#### [Instructions for the task]
Below are the records; give again exactly the line with "ATOM 225 C C", the line with "ATOM 235 C CA", and each line that lies between them, and nothing besides.

#### [Material to process]
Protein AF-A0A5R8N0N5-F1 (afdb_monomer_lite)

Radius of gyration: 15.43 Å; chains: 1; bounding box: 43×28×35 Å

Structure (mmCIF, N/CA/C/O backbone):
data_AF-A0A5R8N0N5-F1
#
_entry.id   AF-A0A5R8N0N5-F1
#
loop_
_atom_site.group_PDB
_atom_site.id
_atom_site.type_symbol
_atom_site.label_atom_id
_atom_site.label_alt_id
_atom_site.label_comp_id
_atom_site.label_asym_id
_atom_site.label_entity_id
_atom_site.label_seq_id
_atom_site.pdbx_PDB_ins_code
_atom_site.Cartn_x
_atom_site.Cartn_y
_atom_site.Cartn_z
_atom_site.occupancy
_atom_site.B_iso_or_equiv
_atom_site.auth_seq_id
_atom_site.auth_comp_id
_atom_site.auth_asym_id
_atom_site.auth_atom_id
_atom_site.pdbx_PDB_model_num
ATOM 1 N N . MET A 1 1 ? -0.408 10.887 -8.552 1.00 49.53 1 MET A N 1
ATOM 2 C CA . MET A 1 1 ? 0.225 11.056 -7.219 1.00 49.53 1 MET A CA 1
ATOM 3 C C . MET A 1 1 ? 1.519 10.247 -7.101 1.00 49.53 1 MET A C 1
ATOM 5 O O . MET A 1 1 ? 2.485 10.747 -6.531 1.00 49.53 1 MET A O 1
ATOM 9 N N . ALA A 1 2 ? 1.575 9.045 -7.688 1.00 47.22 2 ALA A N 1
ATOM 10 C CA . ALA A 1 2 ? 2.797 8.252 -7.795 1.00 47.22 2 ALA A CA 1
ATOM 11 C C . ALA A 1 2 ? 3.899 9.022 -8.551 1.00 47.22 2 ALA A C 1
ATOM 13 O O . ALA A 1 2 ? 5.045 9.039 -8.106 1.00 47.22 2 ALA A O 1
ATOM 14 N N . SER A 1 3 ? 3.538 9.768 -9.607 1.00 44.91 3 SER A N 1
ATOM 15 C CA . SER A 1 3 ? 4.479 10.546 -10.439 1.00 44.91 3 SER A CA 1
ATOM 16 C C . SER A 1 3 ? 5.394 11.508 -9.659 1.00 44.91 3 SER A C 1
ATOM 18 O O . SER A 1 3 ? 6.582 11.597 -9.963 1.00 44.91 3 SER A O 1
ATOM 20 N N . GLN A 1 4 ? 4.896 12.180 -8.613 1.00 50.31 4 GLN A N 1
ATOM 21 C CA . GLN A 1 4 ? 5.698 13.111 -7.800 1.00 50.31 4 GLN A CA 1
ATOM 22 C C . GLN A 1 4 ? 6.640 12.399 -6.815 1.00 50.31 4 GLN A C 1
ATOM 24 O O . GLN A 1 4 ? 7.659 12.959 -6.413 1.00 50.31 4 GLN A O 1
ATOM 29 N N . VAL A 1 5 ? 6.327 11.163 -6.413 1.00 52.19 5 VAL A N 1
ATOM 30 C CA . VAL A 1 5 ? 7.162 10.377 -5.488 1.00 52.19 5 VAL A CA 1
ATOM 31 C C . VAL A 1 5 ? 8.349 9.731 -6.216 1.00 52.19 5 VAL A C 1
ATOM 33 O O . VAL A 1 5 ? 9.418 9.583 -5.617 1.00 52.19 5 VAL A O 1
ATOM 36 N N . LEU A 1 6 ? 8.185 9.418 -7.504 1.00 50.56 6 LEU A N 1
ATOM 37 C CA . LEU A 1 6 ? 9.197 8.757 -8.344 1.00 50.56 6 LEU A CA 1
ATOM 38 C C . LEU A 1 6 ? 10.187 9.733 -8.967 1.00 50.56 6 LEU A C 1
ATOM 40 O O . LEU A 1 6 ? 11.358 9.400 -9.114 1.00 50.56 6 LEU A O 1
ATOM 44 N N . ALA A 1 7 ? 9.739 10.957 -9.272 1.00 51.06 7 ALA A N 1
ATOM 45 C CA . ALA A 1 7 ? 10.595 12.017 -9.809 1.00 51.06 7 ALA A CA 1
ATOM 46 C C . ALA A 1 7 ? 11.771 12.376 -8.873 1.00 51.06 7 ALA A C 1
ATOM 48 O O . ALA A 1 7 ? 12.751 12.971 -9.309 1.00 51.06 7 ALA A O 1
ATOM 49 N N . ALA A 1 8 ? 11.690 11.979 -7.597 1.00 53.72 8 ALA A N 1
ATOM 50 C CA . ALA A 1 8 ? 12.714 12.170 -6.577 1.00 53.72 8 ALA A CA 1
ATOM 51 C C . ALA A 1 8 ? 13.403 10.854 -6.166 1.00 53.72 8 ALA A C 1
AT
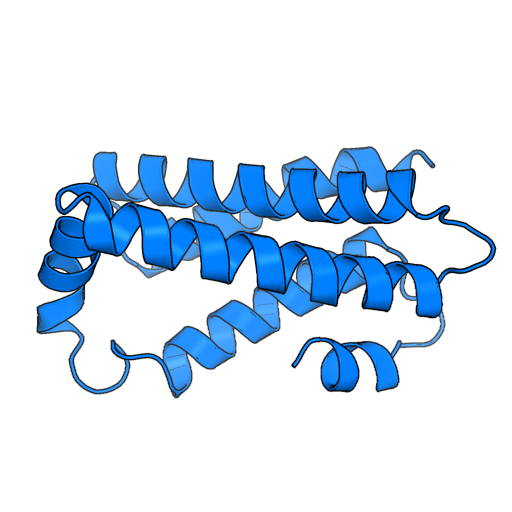OM 53 O O . ALA A 1 8 ? 13.719 10.681 -4.987 1.00 5
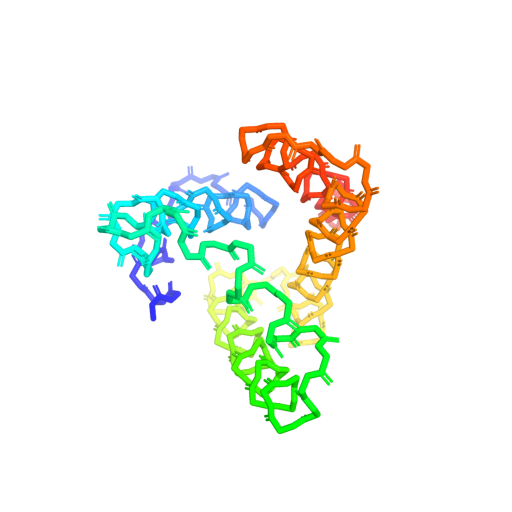3.72 8 ALA A O 1
ATOM 54 N N . ARG A 1 9 ? 13.597 9.900 -7.092 1.00 61.22 9 ARG A N 1
ATOM 55 C CA . ARG A 1 9 ? 14.408 8.702 -6.815 1.00 61.22 9 ARG A CA 1
ATOM 56 C C . ARG A 1 9 ? 15.754 9.135 -6.229 1.00 61.22 9 ARG A C 1
ATOM 58 O O . ARG A 1 9 ? 16.499 9.895 -6.849 1.00 61.22 9 ARG A O 1
ATOM 65 N N . MET A 1 10 ? 16.075 8.636 -5.039 1.00 61.75 10 MET A N 1
ATOM 66 C CA . MET A 1 10 ? 17.404 8.835 -4.470 1.00 61.75 10 MET A CA 1
ATOM 67 C C . MET A 1 10 ? 18.403 7.971 -5.243 1.00 61.75 10 MET A C 1
ATOM 69 O O . MET A 1 10 ? 18.107 6.832 -5.613 1.00 61.75 10 MET A O 1
ATOM 73 N N . ARG A 1 11 ? 19.601 8.505 -5.512 1.00 57.53 11 ARG A N 1
ATOM 74 C CA . ARG A 1 11 ? 20.699 7.706 -6.076 1.00 57.53 11 ARG A CA 1
ATOM 75 C 
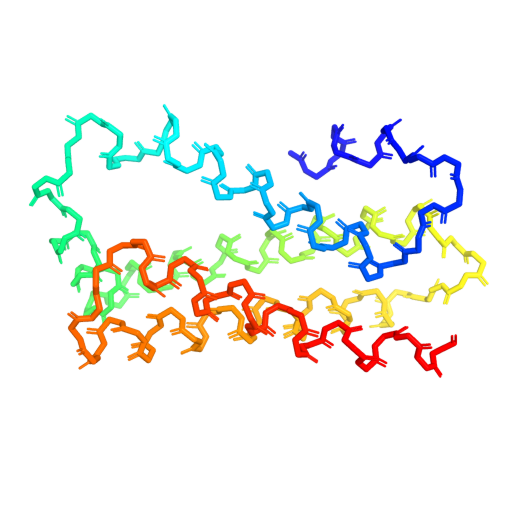C . ARG A 1 11 ? 20.856 6.449 -5.204 1.00 57.53 11 ARG A C 1
ATOM 77 O O . ARG A 1 11 ? 21.011 6.585 -3.997 1.00 57.53 11 ARG A O 1
ATOM 84 N N . HIS A 1 12 ? 20.797 5.264 -5.818 1.00 65.00 12 HIS A N 1
ATOM 85 C CA . HIS A 1 12 ? 20.888 3.934 -5.178 1.00 65.00 12 HIS A CA 1
ATOM 86 C C . HIS A 1 12 ? 19.629 3.380 -4.484 1.00 65.00 12 HIS A C 1
ATOM 88 O O . HIS A 1 12 ? 19.702 2.307 -3.894 1.00 65.00 12 HIS A O 1
ATOM 94 N N . GLU A 1 13 ? 18.467 4.027 -4.601 1.00 80.88 13 GLU A N 1
ATOM 95 C CA . GLU A 1 13 ? 17.206 3.435 -4.131 1.00 80.88 13 GLU A CA 1
ATOM 96 C C . GLU A 1 13 ? 16.842 2.196 -4.974 1.00 80.88 13 GLU A C 1
ATOM 98 O O . GLU A 1 13 ? 16.846 2.263 -6.215 1.00 80.88 13 GLU A O 1
ATOM 103 N N . ASN A 1 14 ? 16.559 1.074 -4.298 1.00 87.25 14 ASN A N 1
ATOM 104 C CA . ASN A 1 14 ? 16.049 -0.158 -4.909 1.00 87.25 14 ASN A CA 1
ATOM 105 C C . ASN A 1 14 ? 14.506 -0.186 -4.906 1.00 87.25 14 ASN A C 1
ATOM 107 O O . ASN A 1 14 ? 13.852 0.644 -4.272 1.00 87.25 14 ASN A O 1
ATOM 111 N N . ILE A 1 15 ? 13.924 -1.149 -5.625 1.00 89.62 15 ILE A N 1
ATOM 112 C CA . ILE A 1 15 ? 12.468 -1.292 -5.799 1.00 89.62 15 ILE A CA 1
ATOM 113 C C . ILE A 1 15 ? 11.738 -1.427 -4.453 1.00 89.62 15 ILE A C 1
ATOM 115 O O . ILE A 1 15 ? 10.709 -0.785 -4.245 1.00 89.62 15 ILE A O 1
ATOM 119 N N . ALA A 1 16 ? 12.274 -2.233 -3.531 1.00 91.12 16 ALA A N 1
ATOM 120 C CA . ALA A 1 16 ? 11.669 -2.456 -2.220 1.00 91.12 16 ALA A CA 1
ATOM 121 C C . ALA A 1 16 ? 11.639 -1.169 -1.381 1.00 91.12 16 ALA A C 1
ATOM 123 O O . ALA A 1 16 ? 10.610 -0.845 -0.791 1.00 91.12 16 ALA A O 1
ATOM 124 N N . ASP A 1 17 ? 12.740 -0.418 -1.367 1.00 89.88 17 ASP A N 1
ATOM 125 C CA . ASP A 1 17 ? 12.855 0.825 -0.602 1.00 89.88 17 ASP A CA 1
ATOM 126 C C . ASP A 1 17 ? 11.914 1.907 -1.150 1.00 89.88 17 ASP A C 1
ATOM 128 O O . ASP A 1 17 ? 11.223 2.576 -0.378 1.00 89.88 17 ASP A O 1
ATOM 132 N N . LEU A 1 18 ? 11.796 2.015 -2.478 1.00 89.50 18 LEU A N 1
ATOM 133 C CA . LEU A 1 18 ? 10.845 2.928 -3.111 1.00 89.50 18 LEU A CA 1
ATOM 134 C C . LEU A 1 18 ? 9.395 2.585 -2.745 1.00 89.50 18 LEU A C 1
ATOM 136 O O . LEU A 1 18 ? 8.615 3.479 -2.417 1.00 89.50 18 LEU A O 1
ATOM 140 N N . LEU A 1 19 ? 9.019 1.306 -2.804 1.00 92.00 19 LEU A N 1
ATOM 141 C CA . LEU A 1 19 ? 7.667 0.861 -2.469 1.00 92.00 19 LEU A CA 1
ATOM 142 C C . LEU A 1 19 ? 7.326 1.143 -0.996 1.00 92.00 19 LEU A C 1
ATOM 144 O O . LEU A 1 19 ? 6.246 1.662 -0.707 1.00 92.00 19 LEU A O 1
ATOM 148 N N . LEU A 1 20 ? 8.268 0.908 -0.078 1.00 92.75 20 LEU A N 1
ATOM 149 C CA . LEU A 1 20 ? 8.113 1.277 1.333 1.00 92.75 20 LEU A CA 1
ATOM 150 C C . LEU A 1 20 ? 7.987 2.793 1.521 1.00 92.75 20 LEU A C 1
ATOM 152 O O . LEU A 1 20 ? 7.148 3.248 2.294 1.00 92.75 20 LEU A O 1
ATOM 156 N N . ARG A 1 21 ? 8.755 3.596 0.778 1.00 90.81 21 ARG A N 1
ATOM 157 C CA . ARG A 1 21 ? 8.645 5.060 0.820 1.00 90.81 21 ARG A CA 1
ATOM 158 C C . ARG A 1 21 ? 7.307 5.565 0.276 1.00 90.81 21 ARG A C 1
ATOM 160 O O . ARG A 1 21 ? 6.772 6.551 0.785 1.00 90.81 21 ARG A O 1
ATOM 167 N N . ILE A 1 22 ? 6.763 4.914 -0.753 1.00 90.81 22 ILE A N 1
ATOM 168 C CA . ILE A 1 22 ? 5.418 5.202 -1.269 1.00 90.81 22 ILE A CA 1
ATOM 169 C C . ILE A 1 22 ? 4.375 4.916 -0.186 1.00 90.81 22 ILE A C 1
ATOM 171 O O . ILE A 1 22 ? 3.524 5.771 0.057 1.00 90.81 22 ILE A O 1
ATOM 175 N N . PHE A 1 23 ? 4.470 3.767 0.490 1.00 92.50 23 PHE A N 1
ATOM 176 C CA . PHE A 1 23 ? 3.601 3.434 1.620 1.00 92.50 23 PHE A CA 1
ATOM 177 C C . PHE A 1 23 ? 3.681 4.498 2.727 1.00 92.50 23 PHE A C 1
ATOM 179 O O . PHE A 1 23 ? 2.652 5.032 3.136 1.00 92.50 23 PHE A O 1
ATOM 186 N N . ASP A 1 24 ? 4.888 4.890 3.137 1.00 93.06 24 ASP A N 1
ATOM 187 C CA . ASP A 1 24 ? 5.091 5.881 4.203 1.00 93.06 24 ASP A CA 1
ATOM 188 C C . ASP A 1 24 ? 4.486 7.237 3.876 1.00 93.06 24 ASP A C 1
ATOM 190 O O . ASP A 1 24 ? 3.833 7.857 4.716 1.00 93.06 24 ASP A O 1
ATOM 194 N N . ARG A 1 25 ? 4.649 7.690 2.631 1.00 90.44 25 ARG A N 1
ATOM 195 C CA . ARG A 1 25 ? 4.020 8.933 2.182 1.00 90.44 25 ARG A CA 1
ATOM 196 C C . ARG A 1 25 ? 2.506 8.822 2.100 1.00 90.44 25 ARG A C 1
ATOM 198 O O . ARG A 1 25 ? 1.832 9.801 2.406 1.00 90.44 25 ARG A O 1
ATOM 205 N N . ALA A 1 26 ? 1.975 7.673 1.690 1.00 88.94 26 ALA A N 1
ATOM 206 C CA . ALA A 1 26 ? 0.535 7.458 1.648 1.00 88.94 26 ALA A CA 1
ATOM 207 C C . ALA A 1 26 ? -0.076 7.530 3.055 1.00 88.94 26 ALA A C 1
ATOM 209 O O . ALA A 1 26 ? -1.073 8.224 3.237 1.00 88.94 26 ALA A O 1
ATOM 210 N N . ILE A 1 27 ? 0.556 6.898 4.051 1.00 90.75 27 ILE A N 1
ATOM 211 C CA . ILE A 1 27 ? 0.123 6.970 5.454 1.00 90.75 27 ILE A CA 1
ATOM 212 C C . ILE A 1 27 ? 0.266 8.386 6.011 1.00 90.75 27 ILE A C 1
ATOM 214 O O . ILE A 1 27 ? -0.693 8.914 6.564 1.00 90.75 27 ILE A O 1
ATOM 218 N N . ALA A 1 28 ? 1.416 9.040 5.823 1.00 89.94 28 ALA A N 1
ATOM 219 C CA . ALA A 1 28 ? 1.618 10.408 6.302 1.00 89.94 28 ALA A CA 1
ATOM 220 C C . ALA A 1 28 ? 0.576 11.377 5.721 1.00 89.94 28 ALA A C 1
ATOM 222 O O . ALA A 1 28 ? 0.036 12.216 6.437 1.00 89.94 28 ALA A O 1
ATOM 223 N N . ARG A 1 29 ? 0.246 11.225 4.432 1.00 87.19 29 ARG A N 1
ATOM 224 C CA . ARG A 1 29 ? -0.807 12.008 3.785 1.00 87.19 29 ARG A CA 1
ATOM 225 C C . ARG A 1 29 ? -2.192 11.671 4.330 1.00 87.19 29 ARG A C 1
ATOM 227 O O . ARG A 1 29 ? -2.975 12.582 4.554 1.00 87.19 29 ARG A O 1
ATOM 234 N N . TYR A 1 30 ? -2.502 10.393 4.534 1.00 84.44 30 TYR A N 1
ATOM 235 C CA . TYR A 1 30 ? -3.772 9.978 5.128 1.00 84.44 30 TYR A CA 1
ATOM 236 C C . TYR A 1 30 ? -3.966 10.577 6.529 1.00 84.44 30 TYR A C 1
ATOM 238 O O . TYR A 1 30 ? -5.046 11.071 6.827 1.00 84.44 30 TYR A O 1
ATOM 246 N N . LEU A 1 31 ? -2.917 10.609 7.351 1.00 85.62 31 LEU A N 1
ATOM 247 C CA . LEU A 1 31 ? -2.976 11.208 8.687 1.00 85.62 31 LEU A CA 1
ATOM 248 C C . LEU A 1 31 ? -3.092 12.739 8.652 1.00 85.62 31 LEU A C 1
ATOM 250 O O . LEU A 1 31 ? -3.739 13.319 9.515 1.00 85.62 31 LEU A O 1
ATOM 254 N N . ALA A 1 32 ? -2.468 13.400 7.672 1.00 86.44 32 ALA A N 1
ATOM 255 C CA . ALA A 1 32 ? -2.455 14.861 7.583 1.00 86.44 32 ALA A CA 1
ATOM 256 C C . ALA A 1 32 ? -3.669 15.460 6.849 1.00 86.44 32 ALA A C 1
ATOM 258 O O . ALA A 1 32 ? -4.096 16.562 7.171 1.00 86.44 32 ALA A O 1
ATOM 259 N N . GLU A 1 33 ? -4.184 14.769 5.831 1.00 83.81 33 GLU A N 1
ATOM 260 C CA . GLU A 1 33 ? -5.184 15.287 4.879 1.00 83.81 33 GLU A CA 1
ATOM 261 C C . GLU A 1 33 ? -6.359 14.321 4.659 1.00 83.81 33 GLU A C 1
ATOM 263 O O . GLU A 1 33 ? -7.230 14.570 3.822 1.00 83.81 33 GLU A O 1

#### [Task response]
ATOM 225 C C . ARG A 1 29 ? -2.192 11.671 4.330 1.00 87.19 29 ARG A C 1
ATOM 227 O O . ARG A 1 29 ? -2.975 12.582 4.554 1.00 87.19 29 ARG A O 1
ATOM 234 N N . TYR A 1 30 ? -2.502 10.393 4.534 1.00 84.44 30 TYR A N 1
ATOM 235 C CA . TYR A 1 30 ? -3.772 9.978 5.128 1.00 84.44 30 TYR A CA 1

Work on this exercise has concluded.